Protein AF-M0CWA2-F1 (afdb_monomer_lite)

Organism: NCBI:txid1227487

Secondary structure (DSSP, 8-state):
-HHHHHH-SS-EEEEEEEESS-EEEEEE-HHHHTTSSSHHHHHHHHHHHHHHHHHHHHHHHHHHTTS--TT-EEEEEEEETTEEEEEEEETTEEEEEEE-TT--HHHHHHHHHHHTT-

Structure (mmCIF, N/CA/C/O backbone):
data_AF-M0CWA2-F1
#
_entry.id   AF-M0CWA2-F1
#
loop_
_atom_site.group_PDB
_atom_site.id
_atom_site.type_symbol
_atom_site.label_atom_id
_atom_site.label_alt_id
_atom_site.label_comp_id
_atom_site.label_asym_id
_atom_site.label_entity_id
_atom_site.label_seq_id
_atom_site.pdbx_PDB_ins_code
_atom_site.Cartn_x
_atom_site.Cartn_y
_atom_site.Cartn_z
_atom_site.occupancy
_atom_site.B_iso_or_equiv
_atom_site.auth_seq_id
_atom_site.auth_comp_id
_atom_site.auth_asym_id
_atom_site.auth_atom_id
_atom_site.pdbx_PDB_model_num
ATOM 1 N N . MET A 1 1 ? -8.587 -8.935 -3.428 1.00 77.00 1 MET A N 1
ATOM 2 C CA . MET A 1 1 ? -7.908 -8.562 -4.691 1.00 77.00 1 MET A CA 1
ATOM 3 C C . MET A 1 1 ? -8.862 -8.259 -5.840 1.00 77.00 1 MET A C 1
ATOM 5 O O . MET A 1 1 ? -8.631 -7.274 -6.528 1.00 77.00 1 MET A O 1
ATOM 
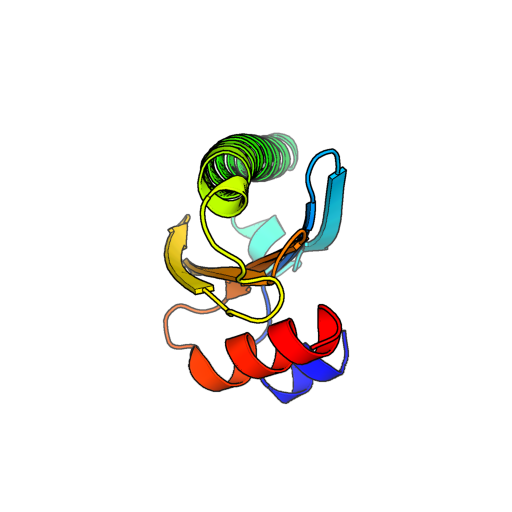9 N N . GLU A 1 2 ? -9.936 -9.028 -6.055 1.00 81.81 2 GLU A N 1
ATOM 10 C CA . GLU A 1 2 ? -10.911 -8.714 -7.119 1.00 81.81 2 GLU A CA 1
ATOM 11 C C . GLU A 1 2 ? -11.563 -7.329 -6.984 1.00 81.81 2 GLU A C 1
ATOM 13 O O . GLU A 1 2 ? -11.752 -6.662 -7.994 1.00 81.81 2 GLU A O 1
ATOM 18 N N . THR A 1 3 ? -11.842 -6.863 -5.760 1.00 83.38 3 THR A N 1
ATOM 19 C CA . THR A 1 3 ? -12.430 -5.534 -5.503 1.00 83.38 3 THR A CA 1
ATOM 20 C C . THR A 1 3 ? -11.581 -4.401 -6.080 1.00 83.38 3 THR A C 1
ATOM 22 O O . THR A 1 3 ? -12.081 -3.587 -6.848 1.00 83.38 3 THR A O 1
ATOM 25 N N . LEU A 1 4 ? -10.275 -4.396 -5.789 1.00 84.06 4 LEU A N 1
ATOM 26 C CA . LEU A 1 4 ? -9.340 -3.399 -6.319 1.00 84.06 4 LEU A CA 1
ATOM 27 C C . LEU A 1 4 ? -9.219 -3.488 -7.842 1.00 84.06 4 LEU A C 1
ATOM 29 O O . LEU A 1 4 ? -9.247 -2.468 -8.516 1.00 84.06 4 LEU A O 1
ATOM 33 N N . ARG A 1 5 ? -9.154 -4.706 -8.396 1.00 84.19 5 ARG A N 1
ATOM 34 C CA . ARG A 1 5 ? -9.082 -4.908 -9.852 1.00 84.19 5 ARG A CA 1
ATOM 35 C C . ARG A 1 5 ? -10.316 -4.400 -10.596 1.00 84.19 5 ARG A C 1
ATOM 37 O O . ARG A 1 5 ? -10.178 -3.953 -11.721 1.00 84.19 5 ARG A O 1
ATOM 44 N N . ARG A 1 6 ? -11.507 -4.478 -9.995 1.00 86.44 6 ARG A N 1
ATOM 45 C CA . ARG A 1 6 ? -12.745 -3.935 -10.587 1.00 86.44 6 ARG A CA 1
ATOM 46 C C . ARG A 1 6 ? -12.842 -2.415 -10.467 1.00 86.44 6 ARG A C 1
ATOM 48 O O . ARG A 1 6 ? -13.552 -1.800 -11.252 1.00 86.44 6 ARG A O 1
ATOM 55 N N . ALA A 1 7 ? -12.183 -1.837 -9.466 1.00 86.88 7 ALA A N 1
ATOM 56 C CA . ALA A 1 7 ? -12.152 -0.397 -9.239 1.00 86.88 7 ALA A CA 1
ATOM 57 C C . ALA A 1 7 ? -11.064 0.318 -10.055 1.00 86.88 7 ALA A C 1
ATOM 59 O O . ALA A 1 7 ? -11.153 1.528 -10.255 1.00 86.88 7 ALA A O 1
ATOM 60 N N . ALA A 1 8 ? -10.040 -0.412 -10.498 1.00 85.94 8 ALA A N 1
ATOM 61 C CA . ALA A 1 8 ? -8.975 0.116 -11.332 1.00 85.94 8 ALA A CA 1
ATOM 62 C C . ALA A 1 8 ? -9.403 0.163 -12.807 1.00 85.94 8 ALA A C 1
ATOM 64 O O . ALA A 1 8 ? -10.035 -0.765 -13.308 1.00 85.94 8 ALA A O 1
ATOM 65 N N . ASP A 1 9 ? -9.041 1.247 -13.489 1.00 82.50 9 ASP A N 1
ATOM 66 C CA . ASP A 1 9 ? -9.178 1.374 -14.942 1.00 82.50 9 ASP A CA 1
ATOM 67 C C . ASP A 1 9 ? -7.967 0.721 -15.640 1.00 82.50 9 ASP A C 1
ATOM 69 O O . ASP A 1 9 ? -8.109 0.112 -16.694 1.00 82.50 9 ASP A O 1
ATOM 73 N N . GLU A 1 10 ? -6.801 0.782 -14.990 1.00 87.62 10 GLU A N 1
ATOM 74 C CA . GLU A 1 10 ? -5.520 0.225 -15.419 1.00 87.62 10 GLU A CA 1
ATOM 75 C C . GLU A 1 10 ? -5.021 -0.867 -14.446 1.00 87.62 10 GLU A C 1
ATOM 77 O O . GLU A 1 10 ? -5.470 -0.945 -13.297 1.00 87.62 10 GLU A O 1
ATOM 82 N N . PRO A 1 11 ? -4.065 -1.722 -14.855 1.00 86.44 11 PRO A N 1
ATOM 83 C CA . PRO A 1 11 ? -3.453 -2.700 -13.962 1.00 86.44 11 PRO A CA 1
ATOM 84 C C . PRO A 1 11 ? -2.823 -2.056 -12.717 1.00 86.44 11 PRO A C 1
ATOM 86 O O . PRO A 1 11 ? -2.191 -1.004 -12.781 1.00 86.44 11 PRO A O 1
ATOM 89 N N . ILE A 1 12 ? -2.969 -2.725 -11.573 1.00 90.62 12 ILE A N 1
ATOM 90 C CA . ILE A 1 12 ? -2.335 -2.312 -10.318 1.00 90.62 12 ILE A CA 1
ATOM 91 C C . ILE A 1 12 ? -0.933 -2.909 -10.262 1.00 90.62 12 ILE A C 1
ATOM 93 O O . ILE A 1 12 ? -0.773 -4.115 -10.431 1.00 90.62 12 ILE A O 1
ATOM 97 N N . ASP A 1 13 ? 0.063 -2.075 -9.986 1.00 92.00 13 ASP A N 1
ATOM 98 C CA . ASP A 1 13 ? 1.467 -2.469 -9.988 1.00 92.00 13 ASP A CA 1
ATOM 99 C C . ASP A 1 13 ? 1.945 -3.027 -8.657 1.00 92.00 13 ASP A C 1
ATOM 101 O O . ASP A 1 13 ? 2.770 -3.936 -8.629 1.00 92.00 13 ASP A O 1
ATOM 105 N N . LEU A 1 14 ? 1.430 -2.501 -7.549 1.00 93.12 14 LEU A N 1
ATOM 106 C CA . LEU A 1 14 ? 1.772 -2.979 -6.217 1.00 93.12 14 LEU A CA 1
ATOM 107 C C . LEU A 1 14 ? 0.575 -2.867 -5.286 1.00 93.12 14 LEU A C 1
ATOM 109 O O . LEU A 1 14 ? -0.151 -1.874 -5.322 1.00 93.12 14 LEU A O 1
ATOM 113 N N . VAL A 1 15 ? 0.399 -3.876 -4.432 1.00 93.19 15 VAL A N 1
ATOM 114 C CA . VAL A 1 15 ? -0.535 -3.832 -3.301 1.00 93.19 15 VAL A CA 1
ATOM 115 C C . VAL A 1 15 ? 0.176 -4.333 -2.057 1.00 93.19 15 VAL A C 1
ATOM 117 O O . VAL A 1 15 ? 0.625 -5.481 -2.020 1.00 93.19 15 VAL A O 1
ATOM 120 N N . ALA A 1 16 ? 0.212 -3.498 -1.026 1.00 91.56 16 ALA A N 1
ATOM 121 C CA . ALA A 1 16 ? 0.672 -3.871 0.303 1.00 91.56 16 ALA A CA 1
ATOM 122 C C . ALA A 1 16 ? -0.311 -3.378 1.369 1.00 91.56 16 ALA A C 1
ATOM 124 O O . ALA A 1 16 ? -0.945 -2.336 1.205 1.00 91.56 16 ALA A O 1
ATOM 125 N N . VAL A 1 17 ? -0.441 -4.121 2.464 1.00 88.69 17 VAL A N 1
ATOM 126 C CA . VAL A 1 17 ? -1.149 -3.674 3.672 1.00 88.69 17 VAL A CA 1
ATOM 127 C C . VAL A 1 17 ? -0.120 -3.492 4.764 1.00 88.69 17 VAL A C 1
ATOM 129 O O . VAL A 1 17 ? 0.789 -4.302 4.902 1.00 88.69 17 VAL A O 1
ATOM 132 N N . TYR A 1 18 ? -0.273 -2.447 5.556 1.00 83.94 18 TYR A N 1
ATOM 133 C CA . TYR A 1 18 ? 0.570 -2.211 6.712 1.00 83.94 18 TYR A CA 1
ATOM 134 C C . TYR A 1 18 ? -0.276 -1.964 7.954 1.00 83.94 18 TYR A C 1
ATOM 136 O O . TYR A 1 18 ? -1.417 -1.497 7.901 1.00 83.94 18 TYR A O 1
ATOM 144 N N . GLY A 1 19 ? 0.298 -2.310 9.094 1.00 76.88 19 GLY A N 1
ATOM 145 C CA . GLY A 1 19 ? -0.230 -2.016 10.416 1.00 76.88 19 GLY A CA 1
ATOM 146 C C . GLY A 1 19 ? 0.904 -1.621 11.351 1.00 76.88 19 GLY A C 1
ATOM 147 O O . GLY A 1 19 ? 2.048 -1.464 10.931 1.00 76.88 19 GLY A O 1
ATOM 148 N N . ALA A 1 20 ? 0.604 -1.512 12.644 1.00 71.06 20 ALA A N 1
ATOM 149 C CA . ALA A 1 20 ? 1.572 -1.068 13.651 1.00 71.06 20 ALA A CA 1
ATOM 150 C C . ALA A 1 20 ? 2.892 -1.862 13.661 1.00 71.06 20 ALA A C 1
ATOM 152 O O . ALA A 1 20 ? 3.935 -1.325 14.028 1.00 71.06 20 ALA A O 1
ATOM 153 N N . THR A 1 21 ? 2.844 -3.142 13.289 1.00 72.25 21 THR A N 1
ATOM 154 C CA . THR A 1 21 ? 3.984 -4.062 13.378 1.00 72.25 21 THR A CA 1
ATOM 155 C C . THR A 1 21 ? 4.166 -4.937 12.140 1.00 72.25 21 THR A C 1
ATOM 157 O O . THR A 1 21 ? 4.999 -5.839 12.175 1.00 72.25 21 THR A O 1
ATOM 160 N N . SER A 1 22 ? 3.383 -4.739 11.077 1.00 79.50 22 SER A N 1
ATOM 161 C CA . SER A 1 22 ? 3.458 -5.579 9.878 1.00 79.50 22 SER A CA 1
ATOM 162 C C . SER A 1 22 ? 3.410 -4.756 8.601 1.00 79.50 22 SER A C 1
ATOM 164 O O . SER A 1 22 ? 2.781 -3.699 8.547 1.00 79.50 22 SER A O 1
ATOM 166 N N . PHE A 1 23 ? 4.095 -5.270 7.584 1.00 83.31 23 PHE A N 1
ATOM 167 C CA . PHE A 1 23 ? 4.020 -4.823 6.204 1.00 83.31 23 PHE A CA 1
ATOM 168 C C . PHE A 1 23 ? 3.902 -6.075 5.336 1.00 83.31 23 PHE A C 1
ATOM 170 O O . PHE A 1 23 ? 4.849 -6.847 5.193 1.00 83.31 23 PHE A O 1
ATOM 177 N N . ASP A 1 24 ? 2.707 -6.298 4.812 1.00 87.94 24 ASP A N 1
ATOM 178 C CA . ASP A 1 24 ? 2.319 -7.488 4.078 1.00 87.94 24 ASP A CA 1
ATOM 179 C C . ASP A 1 24 ? 2.178 -7.126 2.596 1.00 87.94 24 ASP A C 1
ATOM 181 O O . ASP A 1 24 ? 1.243 -6.434 2.186 1.00 87.94 24 ASP A O 1
ATOM 185 N N . LEU A 1 25 ? 3.130 -7.581 1.780 1.00 89.44 25 LEU A N 1
ATOM 186 C CA . LEU A 1 25 ? 3.126 -7.385 0.332 1.00 89.44 25 LEU A CA 1
ATOM 187 C C . LEU A 1 25 ? 2.267 -8.466 -0.339 1.00 89.44 25 LEU A C 1
ATOM 189 O O . LEU A 1 25 ? 2.610 -9.646 -0.313 1.00 89.44 25 LEU A O 1
ATOM 193 N N . PHE A 1 26 ? 1.164 -8.067 -0.971 1.00 90.00 26 PHE A N 1
ATOM 194 C CA . PHE A 1 26 ? 0.215 -8.991 -1.605 1.00 90.00 26 PHE A CA 1
ATOM 195 C C . PHE A 1 26 ? 0.412 -9.121 -3.108 1.00 90.00 26 PHE A C 1
ATOM 197 O O . PHE A 1 26 ? 0.031 -10.136 -3.695 1.00 90.00 26 PHE A O 1
ATOM 204 N N . HIS A 1 27 ? 0.936 -8.081 -3.753 1.00 90.81
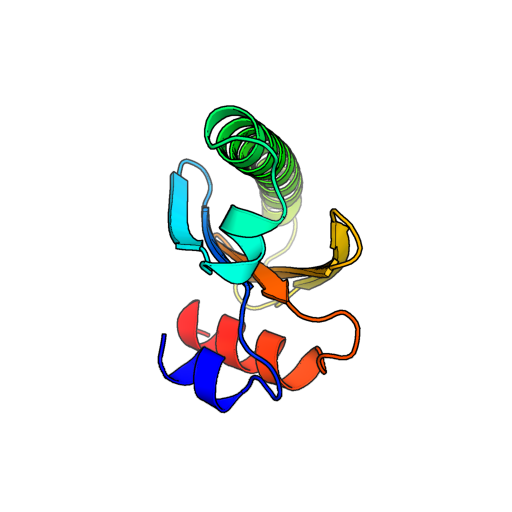 27 HIS A N 1
ATOM 205 C CA . HIS A 1 27 ? 1.117 -8.077 -5.195 1.00 90.81 27 HIS A CA 1
ATOM 206 C C . HIS A 1 27 ? 2.219 -7.132 -5.630 1.00 90.81 27 HIS A C 1
ATOM 208 O O . HIS A 1 27 ? 2.329 -6.025 -5.113 1.00 90.81 27 HIS A O 1
ATOM 214 N N . VAL A 1 28 ? 2.965 -7.593 -6.628 1.00 91.56 28 VAL A N 1
ATOM 215 C CA . VAL A 1 28 ? 3.882 -6.825 -7.461 1.00 91.56 28 VAL A CA 1
ATOM 216 C C . VAL A 1 28 ? 3.627 -7.288 -8.894 1.00 91.56 28 VAL A C 1
ATOM 218 O O . VAL A 1 28 ? 3.558 -8.496 -9.139 1.00 91.56 28 VAL A O 1
ATOM 221 N N . SER A 1 29 ? 3.435 -6.359 -9.824 1.00 90.44 29 SER A N 1
ATOM 222 C CA . SER A 1 29 ? 3.245 -6.672 -11.238 1.00 90.44 29 SER A CA 1
ATOM 223 C C . SER A 1 29 ? 4.580 -7.022 -11.905 1.00 90.44 29 SER A C 1
ATOM 225 O O . SER A 1 29 ? 5.650 -6.548 -11.506 1.00 90.44 29 SER A O 1
ATOM 227 N N . ASP A 1 30 ? 4.530 -7.822 -12.972 1.00 88.38 30 ASP A N 1
ATOM 228 C CA . ASP A 1 30 ? 5.693 -8.035 -13.842 1.00 88.38 30 ASP A CA 1
ATOM 229 C C . ASP A 1 30 ? 6.176 -6.720 -14.466 1.00 88.38 30 ASP A C 1
ATOM 231 O O . ASP A 1 30 ? 7.375 -6.506 -14.592 1.00 88.38 30 ASP A O 1
ATOM 235 N N . ALA A 1 31 ? 5.260 -5.802 -14.795 1.00 86.88 31 ALA A N 1
ATOM 236 C CA . ALA A 1 31 ? 5.599 -4.497 -15.361 1.00 86.88 31 ALA A CA 1
ATOM 237 C C . ALA A 1 31 ? 6.366 -3.600 -14.376 1.00 86.88 31 ALA A C 1
ATOM 239 O O . ALA A 1 31 ? 7.238 -2.839 -14.791 1.00 86.88 31 ALA A O 1
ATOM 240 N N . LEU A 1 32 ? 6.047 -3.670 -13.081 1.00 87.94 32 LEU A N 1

::::::::::

> _Action item_: Give back precisely the lines above that start at the line containing "ATOM 33 N N" and end at the line containing "ATOM 57 C C", inclusive. No other lines belong in the output.

> _Problem solution_:
ATOM 33 N N . ARG A 1 5 ? -9.154 -4.706 -8.396 1.00 84.19 5 ARG A N 1
ATOM 34 C CA . ARG A 1 5 ? -9.082 -4.908 -9.852 1.00 84.19 5 ARG A CA 1
ATOM 35 C C . ARG A 1 5 ? -10.316 -4.400 -10.596 1.00 84.19 5 ARG A C 1
ATOM 37 O O . ARG A 1 5 ? -10.178 -3.953 -11.721 1.00 84.19 5 ARG A O 1
ATOM 44 N N . ARG A 1 6 ? -11.507 -4.478 -9.995 1.00 86.44 6 ARG A N 1
ATOM 45 C CA . ARG A 1 6 ? -12.745 -3.935 -10.587 1.00 86.44 6 ARG A CA 1
ATOM 46 C C . ARG A 1 6 ? -12.842 -2.415 -10.467 1.00 86.44 6 ARG A C 1
ATOM 48 O O . ARG A 1 6 ? -13.552 -1.800 -11.252 1.00 86.44 6 ARG A O 1
ATOM 55 N N . ALA A 1 7 ? -12.183 -1.837 -9.466 1.00 86.88 7 ALA A N 1
ATOM 56 C CA . ALA A 1 7 ? -12.152 -0.397 -9.239 1.00 86.88 7 ALA A CA 1
ATOM 57 C C . ALA A 1 7 ? -11.064 0.318 -10.055 1.00 86.88 7 ALA A C 1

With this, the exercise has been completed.